Now that we know what it means for Haskell to be pure, we can move on to the more interesting question. Why place these restrictions on our language? Requiring Haskell to be pure might seem arbitrary, or even counter-productive, but playing by the rules of mathematics will let us use the tools of mathematics!

Equational Reasoning

One of the most powerful tools handed to us by mathematics is equational reasoning. It uses the fact that equality in Haskell behaves like mathematical equality, and in doing so it allows us to prove properties about Haskell programs in ways that are not possible in non-pure languages.

A Gentle Example

To show what I mean, I will prove that map (+1) [1,2,3] = [2,3,4]. First, recall the definition of map:

map :: (a -> b) -> [a] -> [b]
map f []     = []
map f (x:xs) = f x : map f xs

Second, recall how lists are represented in Haskell. When we write [1,2,3], this is shorthand for 1 : (2 : (3 : [])). Now we can start using our equalities! The definition of map tells us that map f (x : xs) = f x : map f xs, thus map (+1) (1 : 2 : 3 : []) = (+1) 1 : map (+1) (2 : 3 : []) Continuing this reasoning yields us the following:

    [map (+1) (1 : 2 : 3 : [])]
  = (+1) 1 : [map (+1) (2 : 3 : [])]
  = (+1) 1 : (+1) 2 : [map (+1) (3 : [])]
  = (+1) 1 : (+1) 2 : (+1) 3 : [map (+1) ([])]

In each step the code within [] is replaced using the same equality rule. For the final step we look at the first case of map telling us that map f [] = []

  = (+1) 1 : (+1) 2 : (+1) 3 : []
  = 2 : 3 : 4 : []
  = [2,3,4]

While this is mildly interesting, it’s not very useful as we could have simply asked Haskell to evaluate the code for us in order to yield the same result.

Proving an interesting property

A more exciting example is proving that map f (map g xs) = map (f . g) xs for all functions f, g, and lists xs. Recall the definition of .

(.) :: (b -> c) -> (a -> b) -> (a -> c)
(.) f g x = f (g x)

That is, f . g is a function that first applies g to an input and then applies f to the result of g. Thus we are proving that first mapping one function, and then another is the same as mapping the composition of said functions. All lists are in one of the forms [] or x : xs, thus it suffices to prove that the property holds for these two cases. If you are familiar with doing proofs by induction this is precisely what we will be doing.
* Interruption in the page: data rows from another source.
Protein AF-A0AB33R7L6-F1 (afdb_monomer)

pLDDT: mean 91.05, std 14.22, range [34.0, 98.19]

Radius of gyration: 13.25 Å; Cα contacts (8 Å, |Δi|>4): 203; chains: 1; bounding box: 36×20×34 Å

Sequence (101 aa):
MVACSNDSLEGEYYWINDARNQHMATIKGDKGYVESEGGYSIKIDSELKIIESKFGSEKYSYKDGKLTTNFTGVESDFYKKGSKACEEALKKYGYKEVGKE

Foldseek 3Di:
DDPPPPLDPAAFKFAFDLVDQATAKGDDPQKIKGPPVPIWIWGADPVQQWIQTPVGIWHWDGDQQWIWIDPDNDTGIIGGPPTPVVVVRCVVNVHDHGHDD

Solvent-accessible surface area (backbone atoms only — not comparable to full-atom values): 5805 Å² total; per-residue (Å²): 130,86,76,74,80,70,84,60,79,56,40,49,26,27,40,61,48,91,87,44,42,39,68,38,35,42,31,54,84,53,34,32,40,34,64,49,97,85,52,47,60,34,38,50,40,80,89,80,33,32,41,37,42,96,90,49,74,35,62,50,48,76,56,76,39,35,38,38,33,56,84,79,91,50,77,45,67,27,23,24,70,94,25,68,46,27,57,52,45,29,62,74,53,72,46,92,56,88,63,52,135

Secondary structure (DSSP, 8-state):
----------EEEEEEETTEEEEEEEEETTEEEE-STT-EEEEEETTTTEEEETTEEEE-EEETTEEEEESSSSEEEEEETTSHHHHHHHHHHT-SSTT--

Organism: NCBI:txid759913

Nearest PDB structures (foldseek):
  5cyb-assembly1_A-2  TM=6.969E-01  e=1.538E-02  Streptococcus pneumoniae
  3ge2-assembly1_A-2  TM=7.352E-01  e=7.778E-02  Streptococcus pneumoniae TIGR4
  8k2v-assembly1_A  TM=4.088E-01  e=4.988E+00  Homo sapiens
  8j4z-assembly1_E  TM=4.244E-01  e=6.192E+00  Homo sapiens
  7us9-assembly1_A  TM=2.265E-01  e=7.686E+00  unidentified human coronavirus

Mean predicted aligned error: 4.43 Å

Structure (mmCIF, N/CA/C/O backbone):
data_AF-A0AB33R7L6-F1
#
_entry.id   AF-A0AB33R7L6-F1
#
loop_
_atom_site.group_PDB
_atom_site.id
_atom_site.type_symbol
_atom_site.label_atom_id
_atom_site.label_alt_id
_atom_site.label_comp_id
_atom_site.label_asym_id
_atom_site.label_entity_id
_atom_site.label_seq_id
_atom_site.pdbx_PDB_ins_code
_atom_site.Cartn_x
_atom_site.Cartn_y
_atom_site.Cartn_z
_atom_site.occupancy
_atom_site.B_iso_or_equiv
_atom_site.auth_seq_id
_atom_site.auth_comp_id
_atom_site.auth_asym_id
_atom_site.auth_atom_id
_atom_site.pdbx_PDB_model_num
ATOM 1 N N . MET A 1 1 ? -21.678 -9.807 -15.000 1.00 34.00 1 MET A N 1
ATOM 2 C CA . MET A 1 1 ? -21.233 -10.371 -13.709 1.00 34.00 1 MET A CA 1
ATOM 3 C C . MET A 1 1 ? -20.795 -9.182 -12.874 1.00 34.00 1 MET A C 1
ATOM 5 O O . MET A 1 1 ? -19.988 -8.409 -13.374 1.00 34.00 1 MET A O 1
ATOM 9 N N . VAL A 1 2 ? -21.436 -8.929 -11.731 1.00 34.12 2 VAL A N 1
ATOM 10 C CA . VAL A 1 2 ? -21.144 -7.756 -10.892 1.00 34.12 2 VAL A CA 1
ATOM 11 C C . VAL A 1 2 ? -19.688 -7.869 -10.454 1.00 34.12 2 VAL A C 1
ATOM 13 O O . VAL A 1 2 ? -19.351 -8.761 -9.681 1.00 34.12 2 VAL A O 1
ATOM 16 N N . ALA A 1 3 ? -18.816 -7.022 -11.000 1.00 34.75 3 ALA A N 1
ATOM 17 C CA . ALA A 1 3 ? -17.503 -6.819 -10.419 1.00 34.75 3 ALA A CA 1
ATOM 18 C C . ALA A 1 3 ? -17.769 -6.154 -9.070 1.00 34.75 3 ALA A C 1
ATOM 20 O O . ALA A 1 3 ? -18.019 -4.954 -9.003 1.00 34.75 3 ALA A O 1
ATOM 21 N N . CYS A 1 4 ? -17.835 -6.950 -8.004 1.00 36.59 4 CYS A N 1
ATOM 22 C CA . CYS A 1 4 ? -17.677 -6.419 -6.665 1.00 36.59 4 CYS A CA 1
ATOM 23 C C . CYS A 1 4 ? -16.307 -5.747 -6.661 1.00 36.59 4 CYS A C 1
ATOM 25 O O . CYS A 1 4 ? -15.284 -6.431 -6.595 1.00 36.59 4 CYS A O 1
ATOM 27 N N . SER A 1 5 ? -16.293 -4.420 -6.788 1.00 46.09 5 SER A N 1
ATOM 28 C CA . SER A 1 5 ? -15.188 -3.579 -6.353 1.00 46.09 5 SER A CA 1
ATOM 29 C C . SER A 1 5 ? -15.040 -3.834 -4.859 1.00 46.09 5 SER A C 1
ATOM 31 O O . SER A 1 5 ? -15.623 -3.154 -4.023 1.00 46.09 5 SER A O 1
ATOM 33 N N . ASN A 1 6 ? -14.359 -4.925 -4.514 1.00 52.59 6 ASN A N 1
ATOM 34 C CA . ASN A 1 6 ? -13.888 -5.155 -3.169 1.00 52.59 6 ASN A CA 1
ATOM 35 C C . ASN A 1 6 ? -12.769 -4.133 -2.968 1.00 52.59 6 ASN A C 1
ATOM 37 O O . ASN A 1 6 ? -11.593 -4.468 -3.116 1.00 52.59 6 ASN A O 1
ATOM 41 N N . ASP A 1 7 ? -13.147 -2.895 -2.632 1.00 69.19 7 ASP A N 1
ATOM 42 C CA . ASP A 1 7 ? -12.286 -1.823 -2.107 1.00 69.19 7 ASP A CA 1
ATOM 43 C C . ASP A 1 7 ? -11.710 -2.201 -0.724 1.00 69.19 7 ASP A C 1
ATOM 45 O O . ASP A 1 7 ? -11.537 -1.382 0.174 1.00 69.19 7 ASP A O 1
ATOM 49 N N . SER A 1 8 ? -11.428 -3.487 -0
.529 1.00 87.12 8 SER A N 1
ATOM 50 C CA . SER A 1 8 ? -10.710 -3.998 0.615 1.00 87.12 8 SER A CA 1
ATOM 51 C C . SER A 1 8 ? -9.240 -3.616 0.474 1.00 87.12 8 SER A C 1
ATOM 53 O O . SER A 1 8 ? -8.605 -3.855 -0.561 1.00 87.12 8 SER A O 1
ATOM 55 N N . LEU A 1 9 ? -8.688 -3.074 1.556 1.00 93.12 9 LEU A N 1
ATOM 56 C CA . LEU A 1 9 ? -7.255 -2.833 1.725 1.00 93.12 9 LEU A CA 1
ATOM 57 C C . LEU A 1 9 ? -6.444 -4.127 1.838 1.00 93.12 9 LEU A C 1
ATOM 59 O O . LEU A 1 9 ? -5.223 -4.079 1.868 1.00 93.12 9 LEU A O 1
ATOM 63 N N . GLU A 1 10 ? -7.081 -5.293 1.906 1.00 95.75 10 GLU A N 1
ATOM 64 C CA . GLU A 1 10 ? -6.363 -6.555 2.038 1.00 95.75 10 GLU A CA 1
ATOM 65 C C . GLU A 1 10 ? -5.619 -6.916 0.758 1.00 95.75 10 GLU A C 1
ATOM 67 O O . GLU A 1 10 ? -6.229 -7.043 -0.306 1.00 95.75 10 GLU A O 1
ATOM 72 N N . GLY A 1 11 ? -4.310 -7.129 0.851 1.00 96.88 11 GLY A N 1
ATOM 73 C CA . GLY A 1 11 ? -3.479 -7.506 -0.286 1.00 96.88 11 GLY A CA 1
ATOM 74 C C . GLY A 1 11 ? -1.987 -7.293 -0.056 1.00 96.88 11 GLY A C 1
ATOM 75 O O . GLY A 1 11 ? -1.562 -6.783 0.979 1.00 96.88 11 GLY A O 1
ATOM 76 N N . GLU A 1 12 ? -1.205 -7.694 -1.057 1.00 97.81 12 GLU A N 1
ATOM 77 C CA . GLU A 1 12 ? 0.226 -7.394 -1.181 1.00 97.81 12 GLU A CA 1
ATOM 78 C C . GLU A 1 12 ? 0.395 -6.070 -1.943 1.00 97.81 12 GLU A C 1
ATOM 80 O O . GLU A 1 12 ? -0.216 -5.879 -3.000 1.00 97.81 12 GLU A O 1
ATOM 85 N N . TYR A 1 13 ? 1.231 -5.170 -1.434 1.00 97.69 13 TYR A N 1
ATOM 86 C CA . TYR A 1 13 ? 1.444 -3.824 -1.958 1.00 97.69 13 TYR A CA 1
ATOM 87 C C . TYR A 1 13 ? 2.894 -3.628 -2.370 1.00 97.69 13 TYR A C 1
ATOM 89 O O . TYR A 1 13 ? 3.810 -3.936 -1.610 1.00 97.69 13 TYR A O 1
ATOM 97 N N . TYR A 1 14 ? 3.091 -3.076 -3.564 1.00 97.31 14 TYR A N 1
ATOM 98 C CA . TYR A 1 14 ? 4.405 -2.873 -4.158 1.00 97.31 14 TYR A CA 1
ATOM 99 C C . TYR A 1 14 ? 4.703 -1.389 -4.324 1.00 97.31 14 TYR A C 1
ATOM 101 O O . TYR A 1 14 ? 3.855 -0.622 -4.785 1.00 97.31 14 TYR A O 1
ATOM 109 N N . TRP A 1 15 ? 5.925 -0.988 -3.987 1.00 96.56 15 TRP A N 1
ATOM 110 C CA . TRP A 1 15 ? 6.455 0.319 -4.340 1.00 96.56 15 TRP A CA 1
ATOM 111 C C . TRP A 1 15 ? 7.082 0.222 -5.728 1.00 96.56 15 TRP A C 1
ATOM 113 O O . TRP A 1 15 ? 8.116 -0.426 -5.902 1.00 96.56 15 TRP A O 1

First, consider the [] case:

    map f (map g [])
  = map f []
  = []
  = map (f . g) []

Secondly, consider the x : xs case, assuming that the property holds for xs:

    map f (map g (x : xs))
  = map f (g x : map g xs)
  = f (g x) : map f (map g xs)
  = f (g x) : map (f . g) xs    [by our assumption]
  = (f . g) x : map (f . g) xs 
  = map (f . g) (x : xs)

Now this is an interesting result! It tells us that any time we wish to map over two functions we may simply map over their composite instead. This is not only interesting but has performance implications as well, since it tells us we only need to use map once!

Avoiding Duplication

In programming there are many cases when data has to be duplicated. If we assign a value to a variable x and then assign y = x, then we often don’t want y to change when x does. In order to avoid this the data stored in x is duplicated and then stored in y. This duplication takes time and memory, so most programming languages don’t do it by default, instead, they have the user specify when a duplication is needed. In practice when creating large programs or libraries which need to work without any assumptions, one often has to employ considerable amounts of data duplication.
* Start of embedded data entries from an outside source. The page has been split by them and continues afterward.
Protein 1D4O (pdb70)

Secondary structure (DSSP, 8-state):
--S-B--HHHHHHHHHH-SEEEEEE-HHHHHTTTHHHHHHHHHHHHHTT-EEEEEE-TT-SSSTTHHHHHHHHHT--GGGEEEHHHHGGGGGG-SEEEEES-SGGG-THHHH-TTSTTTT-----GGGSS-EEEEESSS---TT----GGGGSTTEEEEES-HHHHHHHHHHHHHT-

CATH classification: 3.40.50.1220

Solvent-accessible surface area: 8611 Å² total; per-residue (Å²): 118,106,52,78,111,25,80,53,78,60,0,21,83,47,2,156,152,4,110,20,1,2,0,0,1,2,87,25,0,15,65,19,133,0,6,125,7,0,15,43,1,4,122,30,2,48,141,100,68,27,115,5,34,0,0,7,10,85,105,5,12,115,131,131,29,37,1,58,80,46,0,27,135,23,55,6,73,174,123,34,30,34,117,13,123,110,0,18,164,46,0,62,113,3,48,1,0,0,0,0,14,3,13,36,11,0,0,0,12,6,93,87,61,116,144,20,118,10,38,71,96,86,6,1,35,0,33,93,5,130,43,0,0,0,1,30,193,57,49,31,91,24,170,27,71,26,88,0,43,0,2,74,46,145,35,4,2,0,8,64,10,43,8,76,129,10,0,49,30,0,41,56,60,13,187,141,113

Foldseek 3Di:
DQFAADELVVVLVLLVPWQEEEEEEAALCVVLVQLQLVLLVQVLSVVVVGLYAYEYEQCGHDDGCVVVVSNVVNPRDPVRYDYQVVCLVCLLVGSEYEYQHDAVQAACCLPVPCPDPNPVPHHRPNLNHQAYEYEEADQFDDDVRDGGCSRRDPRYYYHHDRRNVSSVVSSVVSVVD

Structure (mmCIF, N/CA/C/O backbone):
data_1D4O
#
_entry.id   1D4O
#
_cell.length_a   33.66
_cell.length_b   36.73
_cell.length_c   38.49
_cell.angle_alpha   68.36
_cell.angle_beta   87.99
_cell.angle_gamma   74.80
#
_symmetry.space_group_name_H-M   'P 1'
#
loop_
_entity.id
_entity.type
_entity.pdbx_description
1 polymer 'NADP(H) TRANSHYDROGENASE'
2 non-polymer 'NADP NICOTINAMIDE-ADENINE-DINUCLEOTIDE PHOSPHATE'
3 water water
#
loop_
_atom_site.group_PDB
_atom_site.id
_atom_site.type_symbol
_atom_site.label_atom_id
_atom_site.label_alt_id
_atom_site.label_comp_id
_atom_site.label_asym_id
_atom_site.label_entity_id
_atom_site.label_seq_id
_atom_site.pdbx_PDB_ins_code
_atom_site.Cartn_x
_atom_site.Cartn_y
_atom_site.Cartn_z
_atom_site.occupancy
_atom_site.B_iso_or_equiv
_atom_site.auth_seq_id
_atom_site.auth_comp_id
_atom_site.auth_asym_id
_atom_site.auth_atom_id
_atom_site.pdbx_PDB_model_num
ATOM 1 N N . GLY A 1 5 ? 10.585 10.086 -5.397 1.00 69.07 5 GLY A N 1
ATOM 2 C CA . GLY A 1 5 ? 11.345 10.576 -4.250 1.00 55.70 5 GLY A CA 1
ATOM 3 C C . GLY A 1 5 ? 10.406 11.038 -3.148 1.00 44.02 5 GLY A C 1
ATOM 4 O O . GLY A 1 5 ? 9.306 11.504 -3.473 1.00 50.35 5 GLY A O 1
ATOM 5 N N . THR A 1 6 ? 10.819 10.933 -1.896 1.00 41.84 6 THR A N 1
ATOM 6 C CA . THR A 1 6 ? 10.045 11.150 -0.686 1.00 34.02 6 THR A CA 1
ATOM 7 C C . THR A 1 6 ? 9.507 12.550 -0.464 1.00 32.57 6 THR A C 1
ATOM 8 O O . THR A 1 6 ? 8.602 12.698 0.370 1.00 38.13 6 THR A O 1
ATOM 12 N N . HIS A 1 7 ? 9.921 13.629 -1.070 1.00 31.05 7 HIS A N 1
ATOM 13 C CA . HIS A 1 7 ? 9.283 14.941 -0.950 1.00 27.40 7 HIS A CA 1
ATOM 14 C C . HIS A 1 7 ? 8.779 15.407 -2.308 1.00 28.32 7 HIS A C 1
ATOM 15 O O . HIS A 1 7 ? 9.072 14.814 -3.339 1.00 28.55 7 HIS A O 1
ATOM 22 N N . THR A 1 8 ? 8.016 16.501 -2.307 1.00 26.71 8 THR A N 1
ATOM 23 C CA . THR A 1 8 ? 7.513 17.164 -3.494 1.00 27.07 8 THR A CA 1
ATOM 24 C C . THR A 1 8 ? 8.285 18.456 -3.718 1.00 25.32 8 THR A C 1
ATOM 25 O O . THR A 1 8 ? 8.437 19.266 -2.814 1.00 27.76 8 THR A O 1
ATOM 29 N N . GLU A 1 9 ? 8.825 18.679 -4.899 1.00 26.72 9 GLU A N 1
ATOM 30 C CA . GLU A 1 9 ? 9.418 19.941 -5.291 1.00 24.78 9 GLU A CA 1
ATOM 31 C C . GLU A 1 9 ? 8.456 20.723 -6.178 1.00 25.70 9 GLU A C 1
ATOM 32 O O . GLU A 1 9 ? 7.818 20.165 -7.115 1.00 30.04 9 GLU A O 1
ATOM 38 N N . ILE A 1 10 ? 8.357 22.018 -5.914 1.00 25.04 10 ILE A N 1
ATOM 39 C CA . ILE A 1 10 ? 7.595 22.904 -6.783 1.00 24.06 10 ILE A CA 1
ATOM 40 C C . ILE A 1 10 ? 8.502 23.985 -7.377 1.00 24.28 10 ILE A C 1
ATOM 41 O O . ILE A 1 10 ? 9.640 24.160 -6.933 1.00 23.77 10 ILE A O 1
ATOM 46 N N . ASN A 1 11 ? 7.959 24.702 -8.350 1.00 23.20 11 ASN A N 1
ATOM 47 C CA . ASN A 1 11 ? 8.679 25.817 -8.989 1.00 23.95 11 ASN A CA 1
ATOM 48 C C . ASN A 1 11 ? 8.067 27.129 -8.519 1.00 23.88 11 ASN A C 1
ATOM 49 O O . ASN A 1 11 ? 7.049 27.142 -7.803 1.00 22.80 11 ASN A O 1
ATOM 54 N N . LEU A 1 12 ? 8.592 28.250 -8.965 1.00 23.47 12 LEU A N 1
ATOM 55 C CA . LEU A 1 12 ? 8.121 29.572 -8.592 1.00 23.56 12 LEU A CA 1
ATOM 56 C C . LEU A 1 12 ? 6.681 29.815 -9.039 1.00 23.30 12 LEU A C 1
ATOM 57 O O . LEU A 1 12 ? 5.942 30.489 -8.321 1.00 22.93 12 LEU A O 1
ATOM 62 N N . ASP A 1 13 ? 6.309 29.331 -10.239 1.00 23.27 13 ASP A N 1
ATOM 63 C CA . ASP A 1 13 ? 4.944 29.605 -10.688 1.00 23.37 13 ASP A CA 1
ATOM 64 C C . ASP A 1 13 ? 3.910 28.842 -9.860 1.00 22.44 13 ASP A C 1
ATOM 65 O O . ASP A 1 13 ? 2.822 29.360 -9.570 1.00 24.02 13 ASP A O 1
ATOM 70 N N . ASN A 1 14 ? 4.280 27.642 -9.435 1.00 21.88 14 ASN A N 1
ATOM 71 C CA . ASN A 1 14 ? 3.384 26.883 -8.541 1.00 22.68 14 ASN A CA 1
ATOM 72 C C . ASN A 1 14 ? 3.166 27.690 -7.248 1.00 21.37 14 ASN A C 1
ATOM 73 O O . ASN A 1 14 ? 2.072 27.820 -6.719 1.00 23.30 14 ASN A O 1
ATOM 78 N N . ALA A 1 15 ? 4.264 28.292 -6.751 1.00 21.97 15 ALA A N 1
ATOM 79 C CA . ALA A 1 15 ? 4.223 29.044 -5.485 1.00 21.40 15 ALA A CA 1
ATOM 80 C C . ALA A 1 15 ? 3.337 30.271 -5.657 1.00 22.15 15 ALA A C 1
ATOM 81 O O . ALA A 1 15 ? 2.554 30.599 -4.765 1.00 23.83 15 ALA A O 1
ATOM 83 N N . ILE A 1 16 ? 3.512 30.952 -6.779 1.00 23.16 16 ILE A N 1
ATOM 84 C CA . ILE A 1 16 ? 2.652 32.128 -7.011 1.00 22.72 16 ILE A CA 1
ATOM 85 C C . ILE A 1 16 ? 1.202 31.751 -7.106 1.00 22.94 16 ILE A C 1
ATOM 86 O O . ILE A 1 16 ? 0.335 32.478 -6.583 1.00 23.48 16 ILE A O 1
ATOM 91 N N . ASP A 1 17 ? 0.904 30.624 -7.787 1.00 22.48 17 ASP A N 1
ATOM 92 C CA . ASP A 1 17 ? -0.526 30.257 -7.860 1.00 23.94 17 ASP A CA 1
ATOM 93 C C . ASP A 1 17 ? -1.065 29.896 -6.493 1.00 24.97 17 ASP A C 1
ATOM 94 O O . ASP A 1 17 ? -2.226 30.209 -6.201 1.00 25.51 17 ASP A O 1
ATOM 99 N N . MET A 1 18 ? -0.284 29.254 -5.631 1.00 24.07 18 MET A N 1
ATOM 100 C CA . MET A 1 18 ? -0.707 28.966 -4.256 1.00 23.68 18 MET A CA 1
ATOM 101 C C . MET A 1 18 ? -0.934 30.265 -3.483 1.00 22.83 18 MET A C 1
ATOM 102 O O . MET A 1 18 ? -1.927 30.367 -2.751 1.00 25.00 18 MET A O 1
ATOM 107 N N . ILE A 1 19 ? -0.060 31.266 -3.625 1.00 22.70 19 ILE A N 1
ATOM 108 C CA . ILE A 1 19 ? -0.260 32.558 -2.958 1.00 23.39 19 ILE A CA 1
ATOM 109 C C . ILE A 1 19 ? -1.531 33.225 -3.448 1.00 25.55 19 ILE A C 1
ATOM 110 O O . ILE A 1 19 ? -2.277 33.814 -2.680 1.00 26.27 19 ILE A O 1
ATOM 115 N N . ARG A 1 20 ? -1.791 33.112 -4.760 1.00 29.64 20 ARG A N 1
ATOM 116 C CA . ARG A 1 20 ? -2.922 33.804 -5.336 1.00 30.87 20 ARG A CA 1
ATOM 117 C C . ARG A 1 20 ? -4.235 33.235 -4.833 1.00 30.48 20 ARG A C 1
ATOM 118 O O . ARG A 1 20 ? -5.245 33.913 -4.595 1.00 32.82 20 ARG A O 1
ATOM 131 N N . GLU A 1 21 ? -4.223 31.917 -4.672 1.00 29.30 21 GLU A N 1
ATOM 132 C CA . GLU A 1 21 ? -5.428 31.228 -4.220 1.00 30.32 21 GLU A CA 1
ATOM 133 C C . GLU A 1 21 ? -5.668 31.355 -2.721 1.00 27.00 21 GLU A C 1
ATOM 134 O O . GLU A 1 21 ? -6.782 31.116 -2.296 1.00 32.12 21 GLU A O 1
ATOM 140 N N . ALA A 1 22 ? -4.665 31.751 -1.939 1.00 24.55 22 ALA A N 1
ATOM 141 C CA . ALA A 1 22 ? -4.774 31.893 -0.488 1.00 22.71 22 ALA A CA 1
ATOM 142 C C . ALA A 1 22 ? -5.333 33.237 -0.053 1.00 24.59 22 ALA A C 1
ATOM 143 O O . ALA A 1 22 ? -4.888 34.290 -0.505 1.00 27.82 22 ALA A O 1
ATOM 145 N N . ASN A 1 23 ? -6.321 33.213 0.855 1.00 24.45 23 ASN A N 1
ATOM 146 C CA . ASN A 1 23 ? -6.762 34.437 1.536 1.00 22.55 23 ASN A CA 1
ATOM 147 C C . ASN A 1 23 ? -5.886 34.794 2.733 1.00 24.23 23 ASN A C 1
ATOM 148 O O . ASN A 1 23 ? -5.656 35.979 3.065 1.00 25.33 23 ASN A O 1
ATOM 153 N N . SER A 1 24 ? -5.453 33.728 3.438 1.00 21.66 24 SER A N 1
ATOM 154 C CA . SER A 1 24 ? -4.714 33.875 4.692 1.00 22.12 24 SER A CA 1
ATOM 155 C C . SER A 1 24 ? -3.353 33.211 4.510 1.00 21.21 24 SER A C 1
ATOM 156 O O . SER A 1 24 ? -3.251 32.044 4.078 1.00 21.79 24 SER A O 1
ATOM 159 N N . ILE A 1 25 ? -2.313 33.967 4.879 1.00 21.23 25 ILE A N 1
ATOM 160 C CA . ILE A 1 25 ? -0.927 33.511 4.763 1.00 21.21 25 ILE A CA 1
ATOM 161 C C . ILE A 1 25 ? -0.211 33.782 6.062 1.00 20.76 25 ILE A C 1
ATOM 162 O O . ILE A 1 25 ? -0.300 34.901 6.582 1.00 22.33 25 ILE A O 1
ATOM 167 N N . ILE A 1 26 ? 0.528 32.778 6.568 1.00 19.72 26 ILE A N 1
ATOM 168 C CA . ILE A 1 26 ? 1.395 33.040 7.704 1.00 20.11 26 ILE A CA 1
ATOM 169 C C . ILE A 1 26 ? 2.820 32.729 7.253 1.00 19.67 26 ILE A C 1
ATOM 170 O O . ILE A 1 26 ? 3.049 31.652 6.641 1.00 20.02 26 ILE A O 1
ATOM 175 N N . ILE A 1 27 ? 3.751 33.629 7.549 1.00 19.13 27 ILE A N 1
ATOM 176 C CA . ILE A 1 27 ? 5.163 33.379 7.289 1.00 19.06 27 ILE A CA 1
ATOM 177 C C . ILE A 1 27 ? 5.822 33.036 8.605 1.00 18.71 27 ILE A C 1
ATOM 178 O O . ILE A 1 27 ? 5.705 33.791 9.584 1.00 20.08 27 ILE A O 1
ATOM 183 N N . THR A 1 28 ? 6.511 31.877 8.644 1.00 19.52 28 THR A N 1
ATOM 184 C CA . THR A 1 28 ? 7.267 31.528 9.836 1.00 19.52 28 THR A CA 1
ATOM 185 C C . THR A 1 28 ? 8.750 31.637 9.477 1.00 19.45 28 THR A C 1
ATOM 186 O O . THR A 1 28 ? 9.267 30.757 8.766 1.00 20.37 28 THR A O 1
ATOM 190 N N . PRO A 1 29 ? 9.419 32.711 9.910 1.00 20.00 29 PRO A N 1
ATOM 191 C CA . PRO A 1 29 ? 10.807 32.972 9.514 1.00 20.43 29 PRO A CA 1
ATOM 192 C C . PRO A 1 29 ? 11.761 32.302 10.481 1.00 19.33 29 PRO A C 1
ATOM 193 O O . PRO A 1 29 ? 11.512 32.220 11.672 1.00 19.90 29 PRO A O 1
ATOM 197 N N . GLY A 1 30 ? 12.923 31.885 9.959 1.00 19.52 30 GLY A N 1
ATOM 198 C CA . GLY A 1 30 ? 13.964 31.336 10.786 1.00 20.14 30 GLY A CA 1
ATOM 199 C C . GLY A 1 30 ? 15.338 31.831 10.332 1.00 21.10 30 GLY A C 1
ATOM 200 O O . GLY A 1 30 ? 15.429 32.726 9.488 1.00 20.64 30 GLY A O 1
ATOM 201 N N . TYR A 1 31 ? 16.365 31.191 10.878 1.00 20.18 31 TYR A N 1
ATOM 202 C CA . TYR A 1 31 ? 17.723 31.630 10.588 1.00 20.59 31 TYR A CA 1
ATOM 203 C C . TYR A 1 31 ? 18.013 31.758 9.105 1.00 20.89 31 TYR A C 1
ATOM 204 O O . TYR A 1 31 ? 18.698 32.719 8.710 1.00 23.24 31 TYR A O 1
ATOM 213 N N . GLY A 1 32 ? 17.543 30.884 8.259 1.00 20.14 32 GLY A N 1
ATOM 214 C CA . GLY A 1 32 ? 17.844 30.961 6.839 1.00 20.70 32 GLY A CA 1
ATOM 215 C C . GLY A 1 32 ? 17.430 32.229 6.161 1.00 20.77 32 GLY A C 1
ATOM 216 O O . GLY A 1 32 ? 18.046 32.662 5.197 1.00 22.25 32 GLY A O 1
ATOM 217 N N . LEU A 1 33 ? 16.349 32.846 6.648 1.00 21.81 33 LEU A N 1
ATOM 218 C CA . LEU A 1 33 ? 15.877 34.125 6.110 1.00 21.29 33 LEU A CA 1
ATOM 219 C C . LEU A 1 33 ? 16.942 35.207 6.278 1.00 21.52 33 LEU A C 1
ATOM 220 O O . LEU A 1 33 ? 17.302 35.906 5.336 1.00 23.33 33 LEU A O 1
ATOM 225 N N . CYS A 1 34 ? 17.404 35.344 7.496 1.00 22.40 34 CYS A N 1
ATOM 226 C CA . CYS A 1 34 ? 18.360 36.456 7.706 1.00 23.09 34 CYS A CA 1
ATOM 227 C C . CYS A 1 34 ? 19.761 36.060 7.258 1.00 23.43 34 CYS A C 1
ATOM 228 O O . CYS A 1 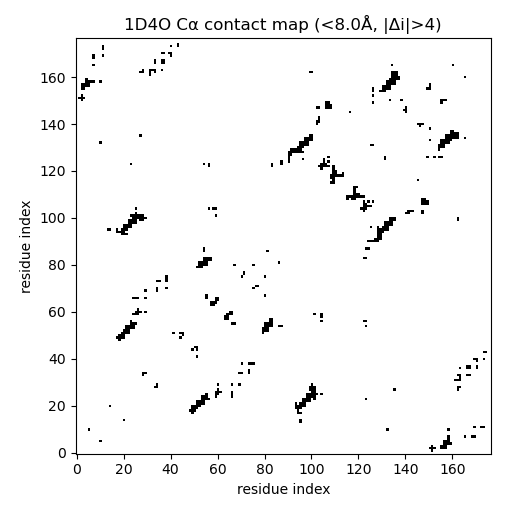34 ? 20.509 36.976 6.855 1.00 23.78 34 CYS A O 1
ATOM 231 N N . ALA A 1 35 ? 20.120 34.786 7.230 1.00 22.12 35 ALA A N 1
ATOM 232 C CA . ALA A 1 35 ? 21.386 34.394 6.613 1.00 23.02 35 ALA A CA 1
ATOM 233 C C . ALA A 1 35 ? 21.465 34.910 5.182 1.00 23.59 35 ALA A C 1
ATOM 234 O O . ALA A 1 35 ? 22.582 35.275 4.712 1.00 24.53 35 ALA A O 1
ATOM 236 N N . ALA A 1 36 ? 20.337 34.908 4.473 1.00 22.11 36 ALA A N 1
ATOM 237 C CA . ALA A 1 36 ? 20.317 35.287 3.069 1.00 22.12 36 ALA A CA 1
ATOM 238 C C . ALA A 1 36 ? 19.997 36.765 2.858 1.00 21.69 36 ALA A C 1
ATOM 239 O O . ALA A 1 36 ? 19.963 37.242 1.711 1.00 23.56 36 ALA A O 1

How does this relate to Haskell and purity? Since Haskell is pure data can never be modified, and there is thus never a need for data duplication. It’s fine to pass around references as their contents will never be modified. When structures are rebuilt the old contents are reused and only the parts that are being changed are recreated. This allows for more efficient use of both memory and processing time.

The Takeaway

The purity of Haskell allows for mathematical reasoning about programs. This not only makes it possible to be more confident in the correctness of our programs but can be used in order to optimize code as well. In fact, the primary Haskell compiler, GHC, uses these guarantees in order to optimize programs. The restrictions imposed by purity turn into properties that programmers and compilers alike may use to their advantage.